A series of recent studies has implicated the RNAi machinery in the establishment and maintenance of heterochromatin at centromeres (17, 19-27). In Schizosaccharomyces pombe, mutants in the RNAi pathway have a number of mitotic and meiotic defects and display a loss of heterochromatin at the centromeres and a derepression of transcription of centromeric repeats (20, 21, 26-28). Roles for RNAi at heterochromatic mating-type loci are more restricted, with the machinery mainly acting during the initiation phase rather than in the maintenance of heterochromatin (21, 25, 29). Similar roles for RNAi in the husbandry of repetitive elements and formation of heterochromatin have been observed in Tetrahymena (22, 30), chicken DT40 cells (17), mouse ES cells (19), and plants (31) but notably not in Neurospora (32-34). We set out to examine models of Dicer function in mammalian cells by expanding on our earlier constitutive mutant animals through the creation of conditional Dicer-null ES cells.

ES cells are a transient pluripotent cell population found in the mammalian blastocyst that can be isolated and cultured in vitro without a loss of their ability to contribute to all mouse tissues.

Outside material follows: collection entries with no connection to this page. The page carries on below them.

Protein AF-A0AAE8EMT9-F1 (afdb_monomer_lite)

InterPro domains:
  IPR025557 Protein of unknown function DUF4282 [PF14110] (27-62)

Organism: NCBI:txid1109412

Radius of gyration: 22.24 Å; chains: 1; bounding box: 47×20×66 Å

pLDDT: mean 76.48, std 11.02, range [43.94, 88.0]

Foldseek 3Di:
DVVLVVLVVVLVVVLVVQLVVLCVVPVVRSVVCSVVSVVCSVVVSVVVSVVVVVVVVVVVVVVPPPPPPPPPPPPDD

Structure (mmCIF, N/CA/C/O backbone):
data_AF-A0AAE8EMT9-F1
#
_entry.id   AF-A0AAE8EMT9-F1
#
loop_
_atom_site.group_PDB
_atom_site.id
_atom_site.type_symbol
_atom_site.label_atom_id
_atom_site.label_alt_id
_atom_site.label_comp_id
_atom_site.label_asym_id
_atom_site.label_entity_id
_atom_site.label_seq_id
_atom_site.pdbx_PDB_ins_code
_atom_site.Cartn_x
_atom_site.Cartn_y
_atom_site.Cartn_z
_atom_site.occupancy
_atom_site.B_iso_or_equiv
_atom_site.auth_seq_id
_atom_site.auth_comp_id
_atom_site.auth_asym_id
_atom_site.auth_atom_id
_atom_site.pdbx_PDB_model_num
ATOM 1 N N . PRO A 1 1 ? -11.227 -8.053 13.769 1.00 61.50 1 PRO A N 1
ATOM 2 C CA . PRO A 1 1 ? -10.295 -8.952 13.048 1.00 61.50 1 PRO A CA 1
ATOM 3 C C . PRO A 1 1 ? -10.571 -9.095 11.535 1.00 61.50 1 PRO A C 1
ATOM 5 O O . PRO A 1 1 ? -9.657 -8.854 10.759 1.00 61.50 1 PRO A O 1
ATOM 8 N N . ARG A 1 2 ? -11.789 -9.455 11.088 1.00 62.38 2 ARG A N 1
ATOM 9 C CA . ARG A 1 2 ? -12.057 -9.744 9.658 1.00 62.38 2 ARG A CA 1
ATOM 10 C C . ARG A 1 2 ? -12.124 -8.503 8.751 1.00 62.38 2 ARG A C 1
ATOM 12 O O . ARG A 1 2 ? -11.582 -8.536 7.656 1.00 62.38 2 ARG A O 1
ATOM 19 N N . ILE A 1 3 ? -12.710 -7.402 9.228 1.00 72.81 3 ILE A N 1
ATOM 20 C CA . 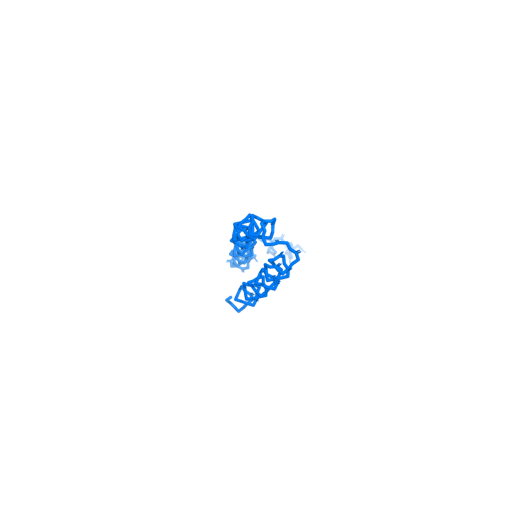ILE A 1 3 ? -12.921 -6.177 8.431 1.00 72.81 3 ILE A CA 1
ATOM 21 C C . ILE A 1 3 ? -11.585 -5.545 7.997 1.00 72.81 3 ILE A C 1
ATOM 23 O O . ILE A 1 3 ? -11.422 -5.182 6.841 1.00 72.81 3 ILE A O 1
ATOM 27 N N . ILE A 1 4 ? -10.597 -5.509 8.897 1.00 76.62 4 ILE A N 1
ATOM 28 C CA . ILE A 1 4 ? -9.241 -4.990 8.631 1.00 76.62 4 ILE A CA 1
ATOM 29 C C . ILE A 1 4 ? -8.554 -5.767 7.502 1.00 76.62 4 ILE A C 1
ATOM 31 O O . ILE A 1 4 ? -7.948 -5.166 6.620 1.00 76.62 4 ILE A O 1
ATOM 35 N N . LYS A 1 5 ? -8.695 -7.099 7.489 1.00 74.31 5 LYS A N 1
ATOM 36 C CA . LYS A 1 5 ? -8.150 -7.926 6.408 1.00 74.31 5 LYS A CA 1
ATOM 37 C C . LYS A 1 5 ? -8.826 -7.648 5.066 1.00 74.31 5 LYS A C 1
ATOM 39 O O . LYS A 1 5 ? -8.128 -7.590 4.063 1.00 74.31 5 LYS A O 1
ATOM 44 N N . VAL A 1 6 ? -10.149 -7.471 5.046 1.00 78.25 6 VAL A N 1
ATOM 45 C CA . VAL A 1 6 ? -10.900 -7.180 3.810 1.00 78.25 6 VAL A CA 1
ATOM 46 C C . VAL A 1 6 ? -10.475 -5.837 3.221 1.00 78.25 6 VAL A C 1
ATOM 48 O O . VAL A 1 6 ? -10.172 -5.763 2.036 1.00 78.25 6 VAL A O 1
ATOM 51 N N . VAL A 1 7 ? -10.382 -4.797 4.053 1.00 78.56 7 VAL A N 1
ATOM 52 C CA . VAL A 1 7 ? -9.950 -3.461 3.618 1.00 78.56 7 VAL A CA 1
ATOM 53 C C . VAL A 1 7 ? -8.506 -3.493 3.110 1.00 78.56 7 VAL A C 1
ATOM 55 O O . VAL A 1 7 ? -8.239 -2.985 2.026 1.00 78.56 7 VAL A O 1
ATOM 58 N N . TYR A 1 8 ? -7.588 -4.154 3.825 1.00 77.56 8 TYR A N 1
ATOM 59 C CA . TYR A 1 8 ? -6.199 -4.311 3.377 1.00 77.56 8 TYR A CA 1
ATOM 60 C C . TYR A 1 8 ? -6.107 -4.963 1.993 1.00 77.56 8 TYR A C 1
ATOM 62 O O . TYR A 1 8 ? -5.385 -4.487 1.122 1.00 77.56 8 TYR A O 1
ATOM 70 N N . TRP A 1 9 ? -6.863 -6.039 1.777 1.00 81.38 9 TRP A N 1
ATOM 71 C CA . TRP A 1 9 ? -6.843 -6.768 0.513 1.00 81.38 9 TRP A CA 1
ATOM 72 C C . TRP A 1 9 ? -7.459 -5.956 -0.637 1.00 81.38 9 TRP A C 1
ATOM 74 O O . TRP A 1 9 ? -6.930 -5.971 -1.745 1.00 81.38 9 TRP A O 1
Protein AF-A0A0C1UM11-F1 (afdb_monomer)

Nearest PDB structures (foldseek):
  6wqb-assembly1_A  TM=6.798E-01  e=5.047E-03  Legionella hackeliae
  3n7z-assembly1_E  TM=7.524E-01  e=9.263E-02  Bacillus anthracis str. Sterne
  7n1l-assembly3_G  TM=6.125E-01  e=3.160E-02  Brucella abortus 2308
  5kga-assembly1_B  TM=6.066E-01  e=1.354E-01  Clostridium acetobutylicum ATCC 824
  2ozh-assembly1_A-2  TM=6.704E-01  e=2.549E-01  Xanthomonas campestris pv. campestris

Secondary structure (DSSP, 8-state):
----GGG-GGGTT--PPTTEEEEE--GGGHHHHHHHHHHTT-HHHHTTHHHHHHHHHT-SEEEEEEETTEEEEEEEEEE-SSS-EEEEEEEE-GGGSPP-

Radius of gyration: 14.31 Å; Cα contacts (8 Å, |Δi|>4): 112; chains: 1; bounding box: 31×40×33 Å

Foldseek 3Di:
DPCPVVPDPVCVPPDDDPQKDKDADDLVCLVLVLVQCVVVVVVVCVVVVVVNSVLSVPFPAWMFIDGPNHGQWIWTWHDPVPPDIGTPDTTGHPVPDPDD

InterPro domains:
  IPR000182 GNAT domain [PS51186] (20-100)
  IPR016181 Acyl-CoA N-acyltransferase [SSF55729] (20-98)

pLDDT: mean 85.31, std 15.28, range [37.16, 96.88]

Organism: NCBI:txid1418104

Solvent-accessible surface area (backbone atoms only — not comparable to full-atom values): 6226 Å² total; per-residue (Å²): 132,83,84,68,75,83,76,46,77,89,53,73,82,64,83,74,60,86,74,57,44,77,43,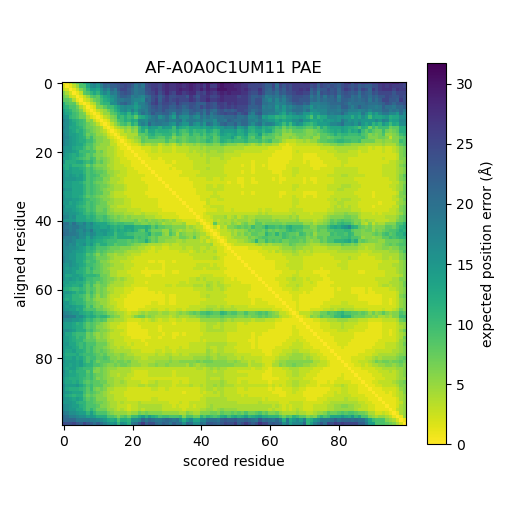74,65,53,82,86,48,47,67,57,50,53,50,53,34,58,75,71,64,45,56,76,48,66,81,35,51,70,63,42,53,51,48,54,75,70,32,78,35,39,37,33,30,33,40,93,90,38,74,46,27,37,40,34,24,40,57,77,85,82,85,54,72,50,75,77,45,75,51,63,38,77,93,72,51,78,83,130

Sequence (100 aa):
MEDNIINDKSLSNIELMEGVSFRRFKESDFSSIQNLYKEEKWMTFINREKDSLESWKNSSIAIVAVEVDKIVGLVRGFTDGNITTFIAEIIVHKDYKKKE

Mean predicted aligned error: 6.71 Å

Structure (mmCIF, N/CA/C/O backbone):
data_AF-A0A0C1UM11-F1
#
_entry.id   AF-A0A0C1UM11-F1
#
loop_
_atom_site.group_PDB
_atom_site.id
_atom_site.type_symbol
_atom_site.label_atom_id
_atom_site.label_alt_id
_atom_site.label_comp_id
_atom_site.label_asym_id
_atom_site.label_entity_id
_atom_site.label_seq_id
_atom_site.pdbx_PDB_ins_code
_atom_site.Cartn_x
_atom_site.Cartn_y
_atom_site.Cartn_z
_atom_site.occupancy
_atom_site.B_iso_or_equiv
_atom_site.auth_seq_id
_atom_site.auth_comp_id
_atom_site.auth_asym_id
_atom_site.auth_atom_id
_atom_site.pdbx_PDB_model_num
ATOM 1 N N . MET A 1 1 ? -0.602 -15.939 -13.391 1.00 37.16 1 MET A N 1
ATOM 2 C CA . MET A 1 1 ? 0.086 -16.406 -12.173 1.00 37.16 1 MET A CA 1
ATOM 3 C C . MET A 1 1 ? -0.843 -16.120 -11.022 1.00 37.16 1 MET A C 1
ATOM 5 O O . MET A 1 1 ? -1.171 -14.962 -10.807 1.00 37.16 1 MET A O 1
ATOM 9 N N . GLU A 1 2 ? -1.370 -17.167 -10.401 1.00 37.97 2 GLU A N 1
ATOM 10 C CA . GLU A 1 2 ? -2.111 -17.047 -9.149 1.00 37.97 2 GLU A CA 1
ATOM 11 C C . GLU A 1 2 ? -1.081 -16.854 -8.033 1.00 37.97 2 GLU A C 1
ATOM 13 O O . GLU A 1 2 ? -0.251 -17.730 -7.786 1.00 37.97 2 GLU A O 1
ATOM 18 N N . ASP A 1 3 ? -1.085 -15.668 -7.427 1.00 40.56 3 ASP A N 1
ATOM 19 C CA . ASP A 1 3 ? -0.158 -15.261 -6.370 1.00 40.56 3 ASP A CA 1
ATOM 20 C C . ASP A 1 3 ? -0.508 -16.000 -5.058 1.00 40.56 3 ASP A C 1
ATOM 22 O O . ASP A 1 3 ? -1.144 -15.450 -4.161 1.00 40.56 3 ASP A O 1
ATOM 26 N N . ASN A 1 4 ? -0.094 -17.265 -4.927 1.00 42.34 4 ASN A N 1
ATOM 27 C CA . ASN A 1 4 ? -0.141 -18.033 -3.673 1.00 42.34 4 ASN A CA 1
ATOM 28 C C . ASN A 1 4 ? 1.007 -17.622 -2.729 1.00 42.34 4 ASN A C 1
ATOM 30 O O . ASN A 1 4 ? 1.808 -18.451 -2.300 1.00 42.34 4 ASN A O 1
ATOM 34 N N . ILE A 1 5 ? 1.086 -16.332 -2.389 1.00 52.22 5 ILE A N 1
ATOM 35 C CA . ILE A 1 5 ? 2.097 -15.770 -1.468 1.00 52.22 5 ILE A CA 1
ATOM 36 C C . ILE A 1 5 ? 1.996 -16.412 -0.068 1.00 52.22 5 ILE A C 1
ATOM 38 O O . ILE A 1 5 ? 2.966 -16.453 0.677 1.00 52.22 5 ILE A O 1
ATOM 42 N N . ILE A 1 6 ? 0.838 -16.978 0.280 1.00 52.47 6 ILE A N 1
ATOM 43 C CA . ILE A 1 6 ? 0.531 -17.481 1.627 1.00 52.47 6 ILE A CA 1
ATOM 44 C C . ILE A 1 6 ? 1.169 -18.860 1.918 1.00 52.47 6 ILE A C 1
ATOM 46 O O . ILE A 1 6 ? 1.304 -19.230 3.079 1.00 52.47 6 ILE A O 1
ATOM 50 N N . ASN A 1 7 ? 1.626 -19.614 0.907 1.00 49.59 7 ASN A N 1
ATOM 51 C CA . ASN A 1 7 ? 2.153 -20.979 1.103 1.00 49.59 7 ASN A CA 1
ATOM 52 C C . ASN A 1 7 ? 3.678 -21.071 1.306 1.00 49.59 7 ASN A C 1
ATOM 54 O O . ASN A 1 7 ? 4.233 -22.175 1.318 1.00 49.59 7 ASN A O 1
ATOM 58 N N . ASP A 1 8 ? 4.372 -19.945 1.474 1.00 58.59 8 ASP A N 1
ATOM 59 C CA . ASP A 1 8 ? 5.798 -19.953 1.795 1.00 58.59 8 ASP A CA 1
ATOM 60 C C . ASP A 1 8 ? 6.017 -20.299 3.280 1.00 58.59 8 ASP A C 1
ATOM 62 O O . ASP A 1 8 ? 5.575 -19.587 4.183 1.00 58.59 8 ASP A O 1
ATOM 66 N N . LYS A 1 9 ? 6.740 -21.396 3.544 1.00 58.59 9 LYS A N 1
ATOM 67 C CA . LYS A 1 9 ? 7.083 -21.847 4.903 1.00 58.59 9 LYS A CA 1
ATOM 68 C C . LYS A 1 9 ? 7.878 -20.808 5.704 1.00 58.59 9 LYS A C 1
ATOM 70 O O . LYS A 1 9 ? 7.880 -20.891 6.925 1.00 58.59 9 LYS A O 1
ATOM 75 N N . SER A 1 10 ? 8.541 -19.845 5.064 1.00 61.41 10 SER A N 1
ATOM 76 C CA . SER A 1 10 ? 9.234 -18.743 5.748 1.00 61.41 10 SER A CA 1
ATOM 77 C C . SER A 1 10 ? 8.280 -17.737 6.404 1.00 61.41 10 SER A C 1
ATOM 79 O O . SER A 1 10 ? 8.682 -17.029 7.326 1.00 61.41 10 SER A O 1
ATOM 81 N N . LEU A 1 11 ? 7.007 -17.715 5.995 1.00 61.78 11 LEU A N 1
ATOM 82 C CA . LEU A 1 11 ? 5.964 -16.859 6.564 1.00 61.78 11 LEU A CA 1
ATOM 83 C C . LEU A 1 11 ? 5.151 -17.565 7.663 1.00 61.78 11 LEU A C 1
ATOM 85 O O . LEU A 1 11 ? 4.244 -16.961 8.229 1.00 61.78 11 LEU A O 1
ATOM 89 N N . SER A 1 12 ? 5.484 -18.815 8.020 1.00 64.31 12 SER A N 1
ATOM 90 C CA . SER A 1 12 ? 4.714 -19.633 8.975 1.00 64.31 12 SER A CA 1
ATOM 91 C C . SER A 1 12 ? 4.639 -19.063 10.393 1.00 64.31 12 SER A C 1
ATOM 93 O O . SER A 1 12 ? 3.784 -19.476 11.168 1.00 64.31 12 SER A O 1
ATOM 95 N N . ASN A 1 13 ? 5.544 -18.144 10.741 1.00 66.31 13 ASN A N 1
ATOM 96 C CA . ASN A 1 13 ? 5.626 -17.525 12.066 1.00 66.31 13 ASN A CA 1
ATOM 97 C C . ASN A 1 13 ? 5.028 -16.109 12.096 1.00 66.31 13 ASN A C 1
ATOM 99 O O . ASN A 1 13 ? 5.166 -15.405 13.096 1.00 66.31 13 ASN A O 1
ATOM 103 N N . ILE A 1 14 ? 4.414 -15.660 10.998 1.00 69.38 14 ILE A N 1
ATOM 104 C CA . ILE A 1 14 ? 3.748 -14.361 10.936 1.00 69.38 14 ILE A CA 1
ATOM 105 C C . ILE A 1 14 ? 2.293 -14.559 11.349 1.00 69.38 14 ILE A C 1
ATOM 107 O O . ILE A 1 14 ? 1.462 -15.014 10.566 1.00 69.38 14 ILE A O 1
ATOM 111 N N . GLU A 1 15 ? 1.980 -14.191 12.588 1.00 71.25 15 GLU A N 1
ATOM 112 C CA . GLU A 1 15 ? 0.594 -14.052 13.024 1.00 71.25 15 GLU A CA 1
ATOM 113 C C . GLU A 1 15 ? -0.014 -12.809 12.372 1.00 71.25 15 GLU A C 1
ATOM 115 O O . GLU A 1 15 ? 0.382 -11.672 12.652 1.00 71.25 15 GLU A O 1
ATOM 120 N N . LEU A 1 16 ? -0.974 -13.030 11.476 1.00 73.62 16 LEU A N 1
ATOM 121 C CA . LEU A 1 16 ? -1.806 -11.958 10.947 1.00 73.62 16 LEU A CA 1
ATOM 122 C C . LEU A 1 16 ? -2.849 -11.566 11.994 1.00 73.62 16 LEU A C 1
ATOM 124 O O . LEU A 1 16 ? -3.391 -12.417 12.697 1.00 73.62 16 LEU A O 1
ATOM 128 N N . MET A 1 17 ? -3.136 -10.270 12.083 1.00 79.56 17 MET A N 1
ATOM 129 C CA . MET A 1 17 ? -4.195 -9.771 12.954 1.00 79.56 17 MET A CA 1
ATOM 130 C C . MET A 1 17 ? -5.548 -10.327 12.497 1.00 79.56 17 MET A C 1
ATOM 132 O O . MET A 1 17 ? -5.889 -10.249 11.315 1.00 79.56 17 MET A O 1
ATOM 136 N N . GLU A 1 18 ? -6.308 -10.895 13.434 1.00 83.06 18 GLU A N 1
ATOM 137 C CA . GLU A 1 18 ? -7.633 -11.444 13.150 1.00 83.06 18 GLU A CA 1
ATOM 138 C C . GLU A 1 18 ? -8.544 -10.355 12.564 1.00 83.06 18 GLU A C 1
ATOM 140 O O . GLU A 1 18 ? -8.566 -9.227 13.047 1.00 83.06 18 GLU A O 1
ATOM 145 N N . GLY A 1 19 ? -9.263 -10.678 11.486 1.00 87.75 19 GLY A N 1
ATOM 146 C CA . GLY A 1 19 ? -10.140 -9.730 10.788 1.00 87.75 19 GLY A CA 1
ATOM 147 C C . GLY A 1 19 ? -9.455 -8.835 9.747 1.00 87.75 19 GLY A C 1
ATOM 148 O O . GLY A 1 19 ? -10.157 -8.195 8.962 1.00 87.75 19 GLY A O 1
ATOM 149 N N . VAL A 1 20 ? -8.118 -8.836 9.663 1.00 91.31 20 VAL A N 1
ATOM 150 C CA . VAL A 1 20 ? -7.371 -8.105 8.629 1.00 91.31 20 VAL A CA 1
ATOM 151 C C . VAL A 1 20 ? -7.041 -9.026 7.453 1.00 91.31 20 VAL A C 1
ATOM 153 O O . VAL A 1 20 ? -6.445 -10.089 7.610 1.00 91.31 20 VAL A O 1
ATOM 156 N N . SER A 1 21 ? -7.387 -8.591 6.244 1.00 91.81 21 SER A N 1
ATOM 157 C CA . SER A 1 21 ? -7.051 -9.266 4.985 1.00 91.81 21 SER A CA 1
ATOM 158 C C . SER A 1 21 ? -6.173 -8.385 4.098 1.00 91.81 21 SER A C 1
ATOM 160 O O . SER A 1 21 ? -6.183 -7.163 4.224 1.00 91.81 21 SER A O 1
ATOM 162 N N . PHE A 1 22 ? -5.424 -8.991 3.176 1.00 92.56 22 PHE A N 1
ATOM 163 C CA . PHE A 1 22 ? -4.589 -8.265 2.218 1.00 92.56 22 PHE A CA 1
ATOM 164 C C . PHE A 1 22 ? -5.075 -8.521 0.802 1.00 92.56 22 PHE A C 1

Mouse ES cells contain Dicer and express a substantial number of miRNAs, including some that are unique to ES cells (35). Here we describe the creation and characterization of Dicer conditional ES cell lines that can be induced to inactivate Dicer upon exposure to Cre recombinase. We find that, upon loss of Dicer activity, ES cells have a significant proliferation defect. However, this defect can be overcome with time, probably because of the accumulation of additional mutations. As expected, Dicer-deficient ES cells are unable to process pre-miRNAs or dsRNAs. Interestingly, Dicer-null cells are still able to mount an siRNA-mediated gene silencing response. In addition, ES cells lacking Dicer accumulate transcripts derived from the centromeric major satellite but retain the integrity of centromeric heterochromatin as indicated by the presence of cytosine methylation and histone H3 lysine 9 trimethylation.

Materials and Methods

Gene Targeting and Cell Culture. 4E4 Dicer heterozygous ES cells (1) were electroporated with the linearized conditional targeting construct and selected with puromycin. ES cells were grown on a STO feeder layer or on gelatin-coated plates with media supplemented with leukemia inhibitory factor.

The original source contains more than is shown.